Prompt |
Return, word for word, the lines of the listing below from the one with "ATOM 147 C CA" through the one with "ATOM 165 C CA", and no other lines.

Source information |
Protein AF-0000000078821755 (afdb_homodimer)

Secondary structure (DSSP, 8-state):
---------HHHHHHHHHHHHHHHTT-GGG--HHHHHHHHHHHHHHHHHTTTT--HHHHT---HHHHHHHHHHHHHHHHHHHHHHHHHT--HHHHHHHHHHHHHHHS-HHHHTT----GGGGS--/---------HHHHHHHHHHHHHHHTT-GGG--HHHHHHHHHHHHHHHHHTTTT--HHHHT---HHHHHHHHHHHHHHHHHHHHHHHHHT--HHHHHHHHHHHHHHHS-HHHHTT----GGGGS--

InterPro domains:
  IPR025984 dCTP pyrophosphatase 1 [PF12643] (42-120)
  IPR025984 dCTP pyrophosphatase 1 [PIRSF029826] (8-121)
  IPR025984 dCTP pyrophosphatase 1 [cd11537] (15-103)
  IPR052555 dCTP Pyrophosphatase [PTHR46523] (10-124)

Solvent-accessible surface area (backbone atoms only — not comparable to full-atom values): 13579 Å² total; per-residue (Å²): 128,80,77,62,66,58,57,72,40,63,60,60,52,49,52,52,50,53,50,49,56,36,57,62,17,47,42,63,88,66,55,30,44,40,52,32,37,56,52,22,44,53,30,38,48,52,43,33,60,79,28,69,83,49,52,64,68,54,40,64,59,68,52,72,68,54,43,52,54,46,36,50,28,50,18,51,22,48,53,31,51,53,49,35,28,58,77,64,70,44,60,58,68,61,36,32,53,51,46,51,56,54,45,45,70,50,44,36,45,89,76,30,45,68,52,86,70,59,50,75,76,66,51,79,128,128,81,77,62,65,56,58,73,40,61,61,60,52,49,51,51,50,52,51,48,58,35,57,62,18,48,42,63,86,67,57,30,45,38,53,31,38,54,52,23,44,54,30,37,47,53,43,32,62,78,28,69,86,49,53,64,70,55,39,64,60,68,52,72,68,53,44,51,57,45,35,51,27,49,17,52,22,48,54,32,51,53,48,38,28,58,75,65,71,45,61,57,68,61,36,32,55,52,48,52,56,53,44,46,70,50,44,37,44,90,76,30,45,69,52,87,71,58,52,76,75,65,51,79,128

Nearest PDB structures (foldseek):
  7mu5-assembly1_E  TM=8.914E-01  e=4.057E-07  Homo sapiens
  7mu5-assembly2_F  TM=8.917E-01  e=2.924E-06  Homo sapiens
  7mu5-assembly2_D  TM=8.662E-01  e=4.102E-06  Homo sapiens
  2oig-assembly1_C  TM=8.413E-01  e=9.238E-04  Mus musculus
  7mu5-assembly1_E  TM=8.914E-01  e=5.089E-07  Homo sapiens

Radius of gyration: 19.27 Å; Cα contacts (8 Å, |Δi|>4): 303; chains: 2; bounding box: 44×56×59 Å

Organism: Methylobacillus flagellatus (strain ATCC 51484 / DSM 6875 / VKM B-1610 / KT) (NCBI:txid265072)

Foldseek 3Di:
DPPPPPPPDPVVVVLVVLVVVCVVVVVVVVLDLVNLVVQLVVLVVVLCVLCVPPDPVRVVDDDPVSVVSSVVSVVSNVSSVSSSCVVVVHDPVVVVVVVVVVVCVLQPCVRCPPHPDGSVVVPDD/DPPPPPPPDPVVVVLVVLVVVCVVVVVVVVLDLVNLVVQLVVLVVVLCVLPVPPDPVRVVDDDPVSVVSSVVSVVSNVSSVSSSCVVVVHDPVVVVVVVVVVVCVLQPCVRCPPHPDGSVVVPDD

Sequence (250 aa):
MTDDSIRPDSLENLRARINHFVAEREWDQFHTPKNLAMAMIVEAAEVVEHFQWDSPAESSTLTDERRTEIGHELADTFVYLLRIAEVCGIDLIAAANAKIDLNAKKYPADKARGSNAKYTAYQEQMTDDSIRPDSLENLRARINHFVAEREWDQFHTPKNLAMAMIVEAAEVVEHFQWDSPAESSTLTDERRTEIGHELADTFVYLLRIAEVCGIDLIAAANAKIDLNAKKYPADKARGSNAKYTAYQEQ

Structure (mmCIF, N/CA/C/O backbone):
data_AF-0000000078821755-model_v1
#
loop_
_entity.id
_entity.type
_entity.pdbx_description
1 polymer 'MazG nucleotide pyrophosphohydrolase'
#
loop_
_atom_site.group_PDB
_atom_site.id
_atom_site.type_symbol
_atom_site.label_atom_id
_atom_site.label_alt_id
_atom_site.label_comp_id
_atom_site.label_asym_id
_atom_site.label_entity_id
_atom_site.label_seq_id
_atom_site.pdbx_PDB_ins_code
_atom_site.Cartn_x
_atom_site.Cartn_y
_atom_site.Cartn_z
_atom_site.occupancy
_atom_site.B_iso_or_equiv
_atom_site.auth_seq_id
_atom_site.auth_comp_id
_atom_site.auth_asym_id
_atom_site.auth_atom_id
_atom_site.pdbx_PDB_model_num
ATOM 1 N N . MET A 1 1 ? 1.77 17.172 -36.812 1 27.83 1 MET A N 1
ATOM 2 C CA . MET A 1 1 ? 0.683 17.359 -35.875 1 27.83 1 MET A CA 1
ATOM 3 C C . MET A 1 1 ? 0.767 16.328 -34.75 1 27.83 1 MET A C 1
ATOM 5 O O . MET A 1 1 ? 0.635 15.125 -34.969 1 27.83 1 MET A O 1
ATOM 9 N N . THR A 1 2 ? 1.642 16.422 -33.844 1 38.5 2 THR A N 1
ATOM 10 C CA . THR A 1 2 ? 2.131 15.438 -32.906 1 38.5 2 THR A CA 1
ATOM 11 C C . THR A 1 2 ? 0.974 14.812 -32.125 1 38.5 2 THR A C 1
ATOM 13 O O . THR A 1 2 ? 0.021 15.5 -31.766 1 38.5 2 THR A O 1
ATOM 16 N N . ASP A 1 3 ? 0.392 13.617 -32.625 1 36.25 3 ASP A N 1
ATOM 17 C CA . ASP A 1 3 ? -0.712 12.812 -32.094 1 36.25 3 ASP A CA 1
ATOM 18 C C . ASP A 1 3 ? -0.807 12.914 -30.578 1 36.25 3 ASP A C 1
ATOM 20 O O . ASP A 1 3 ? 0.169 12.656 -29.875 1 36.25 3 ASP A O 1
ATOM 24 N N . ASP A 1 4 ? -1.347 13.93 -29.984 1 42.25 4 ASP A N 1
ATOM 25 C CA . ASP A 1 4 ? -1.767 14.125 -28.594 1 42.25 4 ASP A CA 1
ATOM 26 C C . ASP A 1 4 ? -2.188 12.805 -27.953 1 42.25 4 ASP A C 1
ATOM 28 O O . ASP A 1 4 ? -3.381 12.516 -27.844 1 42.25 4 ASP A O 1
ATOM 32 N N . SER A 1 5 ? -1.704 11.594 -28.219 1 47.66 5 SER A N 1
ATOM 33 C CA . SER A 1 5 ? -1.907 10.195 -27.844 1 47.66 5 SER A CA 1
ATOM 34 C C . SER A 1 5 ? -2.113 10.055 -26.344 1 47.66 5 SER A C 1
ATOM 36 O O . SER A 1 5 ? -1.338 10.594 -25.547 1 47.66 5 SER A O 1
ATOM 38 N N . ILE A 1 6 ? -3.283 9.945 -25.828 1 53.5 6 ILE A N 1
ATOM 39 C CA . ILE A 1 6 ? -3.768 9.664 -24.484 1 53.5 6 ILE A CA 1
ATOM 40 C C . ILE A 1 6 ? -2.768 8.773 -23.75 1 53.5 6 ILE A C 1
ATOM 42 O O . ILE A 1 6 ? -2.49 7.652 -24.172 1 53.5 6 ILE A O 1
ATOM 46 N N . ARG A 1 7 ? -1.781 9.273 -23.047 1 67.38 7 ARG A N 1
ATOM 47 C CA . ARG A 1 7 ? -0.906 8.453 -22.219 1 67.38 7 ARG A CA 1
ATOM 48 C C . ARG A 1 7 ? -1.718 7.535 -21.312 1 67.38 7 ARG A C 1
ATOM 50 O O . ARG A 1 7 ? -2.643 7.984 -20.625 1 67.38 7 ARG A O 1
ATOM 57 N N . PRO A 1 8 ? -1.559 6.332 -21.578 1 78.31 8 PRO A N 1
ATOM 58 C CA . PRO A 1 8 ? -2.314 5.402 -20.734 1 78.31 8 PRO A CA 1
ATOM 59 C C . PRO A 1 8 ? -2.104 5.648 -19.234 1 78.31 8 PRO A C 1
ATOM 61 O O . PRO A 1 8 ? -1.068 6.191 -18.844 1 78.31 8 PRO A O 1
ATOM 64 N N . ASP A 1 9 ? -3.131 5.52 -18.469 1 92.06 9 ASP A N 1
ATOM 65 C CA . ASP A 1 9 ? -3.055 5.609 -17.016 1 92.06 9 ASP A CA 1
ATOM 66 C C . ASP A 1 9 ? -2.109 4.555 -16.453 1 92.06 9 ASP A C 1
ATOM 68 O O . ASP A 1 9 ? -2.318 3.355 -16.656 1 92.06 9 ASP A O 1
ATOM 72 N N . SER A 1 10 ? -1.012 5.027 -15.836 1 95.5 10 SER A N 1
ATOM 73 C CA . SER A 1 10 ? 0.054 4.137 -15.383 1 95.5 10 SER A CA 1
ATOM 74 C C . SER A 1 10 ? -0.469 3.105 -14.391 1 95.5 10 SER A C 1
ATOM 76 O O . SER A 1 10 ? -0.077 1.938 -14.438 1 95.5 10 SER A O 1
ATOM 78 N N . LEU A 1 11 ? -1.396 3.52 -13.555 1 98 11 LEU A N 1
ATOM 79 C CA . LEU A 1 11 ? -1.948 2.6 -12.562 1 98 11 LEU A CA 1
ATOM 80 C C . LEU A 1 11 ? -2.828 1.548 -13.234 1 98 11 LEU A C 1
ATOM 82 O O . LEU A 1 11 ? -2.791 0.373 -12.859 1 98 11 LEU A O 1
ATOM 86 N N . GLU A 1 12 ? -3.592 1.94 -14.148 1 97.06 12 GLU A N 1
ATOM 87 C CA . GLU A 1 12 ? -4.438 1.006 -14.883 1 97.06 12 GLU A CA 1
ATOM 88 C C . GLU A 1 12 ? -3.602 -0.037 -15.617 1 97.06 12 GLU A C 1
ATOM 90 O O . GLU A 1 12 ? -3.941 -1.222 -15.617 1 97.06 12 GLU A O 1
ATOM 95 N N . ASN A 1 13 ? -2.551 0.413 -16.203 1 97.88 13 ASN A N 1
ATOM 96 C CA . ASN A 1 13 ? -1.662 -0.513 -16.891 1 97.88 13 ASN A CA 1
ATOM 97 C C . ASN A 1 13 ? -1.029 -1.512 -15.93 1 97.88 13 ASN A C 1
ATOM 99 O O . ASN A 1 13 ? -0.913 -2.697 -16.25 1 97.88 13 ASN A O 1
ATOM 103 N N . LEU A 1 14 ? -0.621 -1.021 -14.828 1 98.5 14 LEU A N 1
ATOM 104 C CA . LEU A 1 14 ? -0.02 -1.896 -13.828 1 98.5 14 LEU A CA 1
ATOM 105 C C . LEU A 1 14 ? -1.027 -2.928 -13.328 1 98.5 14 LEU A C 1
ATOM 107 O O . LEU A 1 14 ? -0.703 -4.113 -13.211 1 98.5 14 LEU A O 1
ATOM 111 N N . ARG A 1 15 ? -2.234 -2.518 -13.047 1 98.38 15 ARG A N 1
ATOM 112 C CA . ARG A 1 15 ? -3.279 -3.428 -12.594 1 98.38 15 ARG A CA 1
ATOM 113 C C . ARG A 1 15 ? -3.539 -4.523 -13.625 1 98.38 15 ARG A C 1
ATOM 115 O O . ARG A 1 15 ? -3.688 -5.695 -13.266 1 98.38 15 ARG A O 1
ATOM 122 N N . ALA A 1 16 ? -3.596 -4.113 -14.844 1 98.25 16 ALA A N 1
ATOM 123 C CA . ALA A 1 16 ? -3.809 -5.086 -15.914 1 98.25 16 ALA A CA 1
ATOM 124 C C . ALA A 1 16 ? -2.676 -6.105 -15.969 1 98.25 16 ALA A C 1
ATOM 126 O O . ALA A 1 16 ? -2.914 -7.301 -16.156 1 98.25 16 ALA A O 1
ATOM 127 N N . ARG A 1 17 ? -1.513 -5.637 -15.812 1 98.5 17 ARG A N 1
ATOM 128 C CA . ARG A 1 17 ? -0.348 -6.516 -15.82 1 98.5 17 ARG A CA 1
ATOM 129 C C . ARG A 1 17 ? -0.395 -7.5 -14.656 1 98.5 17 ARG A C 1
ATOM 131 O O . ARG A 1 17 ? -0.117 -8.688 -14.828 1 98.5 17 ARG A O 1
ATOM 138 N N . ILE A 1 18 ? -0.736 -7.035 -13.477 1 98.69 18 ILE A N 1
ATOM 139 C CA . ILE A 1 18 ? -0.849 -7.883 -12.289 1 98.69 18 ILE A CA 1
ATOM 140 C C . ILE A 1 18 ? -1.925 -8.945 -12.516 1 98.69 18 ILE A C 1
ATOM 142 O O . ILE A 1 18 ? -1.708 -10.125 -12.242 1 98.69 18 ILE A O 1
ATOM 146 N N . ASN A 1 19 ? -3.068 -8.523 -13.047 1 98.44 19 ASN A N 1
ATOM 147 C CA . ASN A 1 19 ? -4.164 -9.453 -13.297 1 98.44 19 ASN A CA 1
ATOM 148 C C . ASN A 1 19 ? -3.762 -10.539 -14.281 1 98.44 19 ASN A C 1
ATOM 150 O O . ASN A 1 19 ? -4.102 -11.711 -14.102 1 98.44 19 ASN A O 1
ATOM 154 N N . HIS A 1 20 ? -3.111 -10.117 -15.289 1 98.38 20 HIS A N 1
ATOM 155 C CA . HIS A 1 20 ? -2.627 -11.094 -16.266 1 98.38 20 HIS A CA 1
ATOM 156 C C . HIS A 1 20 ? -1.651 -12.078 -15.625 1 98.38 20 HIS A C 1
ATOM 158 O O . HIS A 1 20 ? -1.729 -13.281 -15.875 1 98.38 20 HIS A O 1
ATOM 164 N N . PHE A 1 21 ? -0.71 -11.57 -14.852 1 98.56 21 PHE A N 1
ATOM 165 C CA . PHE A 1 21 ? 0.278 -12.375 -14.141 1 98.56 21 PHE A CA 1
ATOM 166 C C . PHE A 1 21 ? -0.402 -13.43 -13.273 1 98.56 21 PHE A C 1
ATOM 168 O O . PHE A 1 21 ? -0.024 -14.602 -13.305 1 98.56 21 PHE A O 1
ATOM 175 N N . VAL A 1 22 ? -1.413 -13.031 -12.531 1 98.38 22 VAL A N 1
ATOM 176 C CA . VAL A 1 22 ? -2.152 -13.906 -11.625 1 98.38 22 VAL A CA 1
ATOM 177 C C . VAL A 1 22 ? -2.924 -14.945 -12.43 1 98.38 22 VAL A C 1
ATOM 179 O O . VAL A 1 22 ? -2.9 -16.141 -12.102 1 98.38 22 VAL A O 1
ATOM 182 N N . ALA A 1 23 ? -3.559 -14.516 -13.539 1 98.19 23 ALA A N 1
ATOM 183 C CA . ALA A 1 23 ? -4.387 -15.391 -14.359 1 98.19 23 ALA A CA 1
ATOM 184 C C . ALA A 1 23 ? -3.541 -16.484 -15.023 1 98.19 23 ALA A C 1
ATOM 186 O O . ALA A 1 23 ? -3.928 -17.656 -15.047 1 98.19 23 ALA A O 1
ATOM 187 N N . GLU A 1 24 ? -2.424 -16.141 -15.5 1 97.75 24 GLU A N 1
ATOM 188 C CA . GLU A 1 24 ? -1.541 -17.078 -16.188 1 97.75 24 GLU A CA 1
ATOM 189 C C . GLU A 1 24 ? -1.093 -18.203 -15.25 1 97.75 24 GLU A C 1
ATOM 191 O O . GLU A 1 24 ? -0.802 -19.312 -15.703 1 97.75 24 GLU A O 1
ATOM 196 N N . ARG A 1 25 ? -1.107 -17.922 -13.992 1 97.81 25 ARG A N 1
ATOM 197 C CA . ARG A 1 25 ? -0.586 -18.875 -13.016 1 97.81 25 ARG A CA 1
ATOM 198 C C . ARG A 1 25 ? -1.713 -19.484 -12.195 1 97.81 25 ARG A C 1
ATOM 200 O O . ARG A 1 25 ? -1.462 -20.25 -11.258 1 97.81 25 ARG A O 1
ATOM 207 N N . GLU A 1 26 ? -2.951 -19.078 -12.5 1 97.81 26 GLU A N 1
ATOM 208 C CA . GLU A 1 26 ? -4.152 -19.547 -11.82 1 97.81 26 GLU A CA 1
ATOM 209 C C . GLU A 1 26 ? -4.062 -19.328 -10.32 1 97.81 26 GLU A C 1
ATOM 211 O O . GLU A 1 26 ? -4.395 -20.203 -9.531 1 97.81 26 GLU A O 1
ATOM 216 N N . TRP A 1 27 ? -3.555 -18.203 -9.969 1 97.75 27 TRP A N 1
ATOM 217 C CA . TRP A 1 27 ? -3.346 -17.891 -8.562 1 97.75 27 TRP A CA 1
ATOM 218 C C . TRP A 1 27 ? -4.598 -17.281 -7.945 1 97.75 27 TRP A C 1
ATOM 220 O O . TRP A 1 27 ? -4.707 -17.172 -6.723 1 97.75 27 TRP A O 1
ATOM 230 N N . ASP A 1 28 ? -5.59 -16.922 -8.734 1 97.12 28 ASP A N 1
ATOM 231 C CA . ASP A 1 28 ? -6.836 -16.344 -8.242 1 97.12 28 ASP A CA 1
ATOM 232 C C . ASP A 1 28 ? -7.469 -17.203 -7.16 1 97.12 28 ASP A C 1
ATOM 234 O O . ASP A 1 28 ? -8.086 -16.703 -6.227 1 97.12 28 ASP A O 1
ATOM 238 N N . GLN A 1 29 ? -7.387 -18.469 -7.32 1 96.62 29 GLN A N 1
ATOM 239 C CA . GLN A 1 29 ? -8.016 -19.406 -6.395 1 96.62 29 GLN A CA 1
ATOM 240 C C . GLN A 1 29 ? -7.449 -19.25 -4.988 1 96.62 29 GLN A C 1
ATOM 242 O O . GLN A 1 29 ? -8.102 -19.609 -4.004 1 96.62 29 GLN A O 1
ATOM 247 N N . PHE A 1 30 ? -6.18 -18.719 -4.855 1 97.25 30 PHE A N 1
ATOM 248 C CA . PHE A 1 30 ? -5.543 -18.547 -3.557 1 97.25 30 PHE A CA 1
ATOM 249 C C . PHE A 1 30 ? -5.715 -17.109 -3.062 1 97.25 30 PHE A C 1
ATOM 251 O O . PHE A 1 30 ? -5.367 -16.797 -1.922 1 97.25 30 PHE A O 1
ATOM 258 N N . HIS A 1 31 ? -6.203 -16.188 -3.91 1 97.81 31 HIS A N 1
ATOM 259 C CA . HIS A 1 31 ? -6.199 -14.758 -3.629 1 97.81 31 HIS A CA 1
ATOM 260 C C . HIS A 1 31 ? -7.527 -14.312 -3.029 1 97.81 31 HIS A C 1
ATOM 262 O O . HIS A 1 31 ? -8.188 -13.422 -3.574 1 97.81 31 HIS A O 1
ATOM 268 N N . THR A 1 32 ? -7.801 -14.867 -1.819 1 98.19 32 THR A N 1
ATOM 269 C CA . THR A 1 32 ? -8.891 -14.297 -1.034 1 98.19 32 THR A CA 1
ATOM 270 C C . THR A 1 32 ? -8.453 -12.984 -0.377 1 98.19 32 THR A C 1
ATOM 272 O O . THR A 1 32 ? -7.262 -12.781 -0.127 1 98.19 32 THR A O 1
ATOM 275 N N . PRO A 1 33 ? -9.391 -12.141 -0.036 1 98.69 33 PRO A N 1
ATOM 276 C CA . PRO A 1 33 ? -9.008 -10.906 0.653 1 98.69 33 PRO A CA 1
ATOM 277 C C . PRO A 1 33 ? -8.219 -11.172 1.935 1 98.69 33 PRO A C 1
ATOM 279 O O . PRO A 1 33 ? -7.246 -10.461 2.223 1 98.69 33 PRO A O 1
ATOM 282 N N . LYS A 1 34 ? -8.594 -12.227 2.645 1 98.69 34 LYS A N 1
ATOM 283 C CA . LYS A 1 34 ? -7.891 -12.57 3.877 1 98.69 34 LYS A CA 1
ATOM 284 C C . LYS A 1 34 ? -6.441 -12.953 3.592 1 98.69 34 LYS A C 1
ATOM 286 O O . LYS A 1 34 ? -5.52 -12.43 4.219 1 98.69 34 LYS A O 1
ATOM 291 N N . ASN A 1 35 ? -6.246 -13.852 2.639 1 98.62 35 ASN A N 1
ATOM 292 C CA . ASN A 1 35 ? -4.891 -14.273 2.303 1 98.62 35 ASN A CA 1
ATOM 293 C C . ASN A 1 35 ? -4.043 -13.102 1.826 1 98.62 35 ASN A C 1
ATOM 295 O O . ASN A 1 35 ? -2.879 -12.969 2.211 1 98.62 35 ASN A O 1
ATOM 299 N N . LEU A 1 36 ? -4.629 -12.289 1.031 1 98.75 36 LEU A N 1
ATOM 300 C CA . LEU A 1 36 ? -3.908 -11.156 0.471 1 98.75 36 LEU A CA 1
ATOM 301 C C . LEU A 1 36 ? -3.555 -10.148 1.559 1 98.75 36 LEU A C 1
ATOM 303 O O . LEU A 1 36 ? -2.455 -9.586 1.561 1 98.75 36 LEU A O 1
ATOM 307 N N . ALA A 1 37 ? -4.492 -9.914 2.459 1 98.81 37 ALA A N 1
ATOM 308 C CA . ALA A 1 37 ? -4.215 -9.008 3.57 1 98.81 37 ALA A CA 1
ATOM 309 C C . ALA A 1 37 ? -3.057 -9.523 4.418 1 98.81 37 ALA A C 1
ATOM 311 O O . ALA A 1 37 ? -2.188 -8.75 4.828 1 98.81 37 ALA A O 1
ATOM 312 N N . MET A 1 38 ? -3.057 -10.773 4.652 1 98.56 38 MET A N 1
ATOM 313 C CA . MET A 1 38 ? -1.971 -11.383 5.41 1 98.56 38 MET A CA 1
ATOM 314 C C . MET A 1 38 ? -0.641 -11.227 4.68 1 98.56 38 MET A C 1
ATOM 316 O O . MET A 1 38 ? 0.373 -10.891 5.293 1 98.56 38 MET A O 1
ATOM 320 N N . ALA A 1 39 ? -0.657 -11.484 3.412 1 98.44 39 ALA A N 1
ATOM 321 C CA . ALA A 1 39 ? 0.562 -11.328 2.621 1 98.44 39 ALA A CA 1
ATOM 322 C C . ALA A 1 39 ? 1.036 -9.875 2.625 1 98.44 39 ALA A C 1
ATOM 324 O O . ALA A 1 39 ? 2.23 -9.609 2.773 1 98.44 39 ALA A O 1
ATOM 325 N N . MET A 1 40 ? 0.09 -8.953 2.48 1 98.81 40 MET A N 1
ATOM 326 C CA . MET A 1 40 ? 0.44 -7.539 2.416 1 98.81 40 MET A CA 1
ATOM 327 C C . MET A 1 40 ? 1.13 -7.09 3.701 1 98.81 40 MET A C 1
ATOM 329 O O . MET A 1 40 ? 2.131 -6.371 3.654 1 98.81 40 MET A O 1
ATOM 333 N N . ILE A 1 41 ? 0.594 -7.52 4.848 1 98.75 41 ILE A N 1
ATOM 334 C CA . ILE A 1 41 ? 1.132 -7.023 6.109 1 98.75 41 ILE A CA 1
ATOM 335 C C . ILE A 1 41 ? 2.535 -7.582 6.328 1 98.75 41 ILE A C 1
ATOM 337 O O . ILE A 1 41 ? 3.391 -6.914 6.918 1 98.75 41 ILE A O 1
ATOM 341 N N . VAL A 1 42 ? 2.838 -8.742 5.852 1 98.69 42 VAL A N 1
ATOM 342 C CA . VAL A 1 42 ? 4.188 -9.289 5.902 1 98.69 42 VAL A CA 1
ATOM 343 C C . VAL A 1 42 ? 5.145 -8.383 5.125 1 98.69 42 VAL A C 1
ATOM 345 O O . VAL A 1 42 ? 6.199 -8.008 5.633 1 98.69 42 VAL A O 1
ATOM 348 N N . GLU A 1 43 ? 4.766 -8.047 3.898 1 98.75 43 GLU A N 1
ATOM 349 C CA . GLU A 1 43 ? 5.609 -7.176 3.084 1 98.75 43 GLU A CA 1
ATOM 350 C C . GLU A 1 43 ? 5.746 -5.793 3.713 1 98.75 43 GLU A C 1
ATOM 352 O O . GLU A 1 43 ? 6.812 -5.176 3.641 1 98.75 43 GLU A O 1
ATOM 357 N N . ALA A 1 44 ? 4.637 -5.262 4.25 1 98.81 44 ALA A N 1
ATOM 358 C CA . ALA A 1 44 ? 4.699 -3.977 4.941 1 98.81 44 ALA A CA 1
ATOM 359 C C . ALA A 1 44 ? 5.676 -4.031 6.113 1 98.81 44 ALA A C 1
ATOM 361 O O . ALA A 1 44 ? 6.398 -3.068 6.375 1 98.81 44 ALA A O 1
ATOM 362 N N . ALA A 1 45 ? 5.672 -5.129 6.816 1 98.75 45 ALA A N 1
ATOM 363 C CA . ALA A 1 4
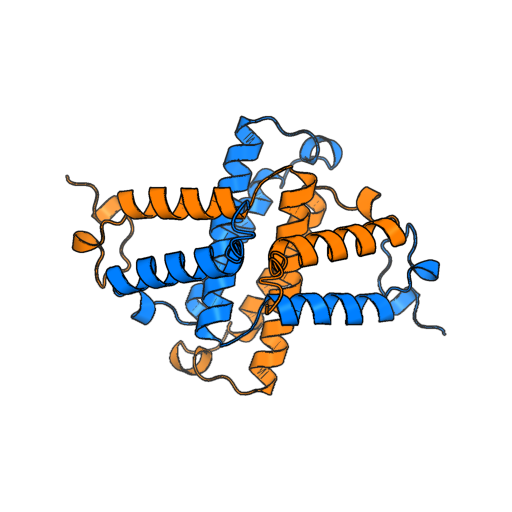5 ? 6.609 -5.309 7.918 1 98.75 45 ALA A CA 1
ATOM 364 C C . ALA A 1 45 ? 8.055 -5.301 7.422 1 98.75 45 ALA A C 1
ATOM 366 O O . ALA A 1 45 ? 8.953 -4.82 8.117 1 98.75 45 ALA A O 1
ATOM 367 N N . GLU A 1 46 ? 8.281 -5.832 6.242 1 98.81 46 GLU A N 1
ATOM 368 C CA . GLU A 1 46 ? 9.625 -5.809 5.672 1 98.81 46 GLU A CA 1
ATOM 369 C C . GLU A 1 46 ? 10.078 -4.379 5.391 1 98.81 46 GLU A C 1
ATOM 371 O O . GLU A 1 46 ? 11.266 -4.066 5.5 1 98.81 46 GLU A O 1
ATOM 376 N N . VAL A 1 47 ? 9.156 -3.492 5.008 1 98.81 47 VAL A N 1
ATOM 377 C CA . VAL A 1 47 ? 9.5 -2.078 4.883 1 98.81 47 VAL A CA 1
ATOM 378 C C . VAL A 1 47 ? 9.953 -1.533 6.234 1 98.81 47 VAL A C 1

Result below |
ATOM 147 C CA . ASN A 1 19 ? -4.164 -9.453 -13.297 1 98.44 19 ASN A CA 1
ATOM 148 C C . ASN A 1 19 ? -3.762 -10.539 -14.281 1 98.44 19 ASN A C 1
ATOM 150 O O . ASN A 1 19 ? -4.102 -11.711 -14.102 1 98.44 19 ASN A O 1
ATOM 154 N N . HIS A 1 20 ? -3.111 -10.117 -15.289 1 98.38 20 HIS A N 1
ATOM 155 C CA . HIS A 1 20 ? -2.627 -11.094 -16.266 1 98.38 20 HIS A CA 1
ATOM 156 C C . HIS A 1 20 ? -1.651 -12.078 -15.625 1 98.38 20 HIS A C 1
ATOM 158 O O . HIS A 1 20 ? -1.729 -13.281 -15.875 1 98.38 20 HIS A O 1
ATOM 164 N N . PHE A 1 21 ? -0.71 -11.57 -14.852 1 98.56 21 PHE A N 1
ATOM 165 C CA . PHE A 1 21 ? 0.278 -12.375 -14.141 1 98.56 21 PHE A CA 1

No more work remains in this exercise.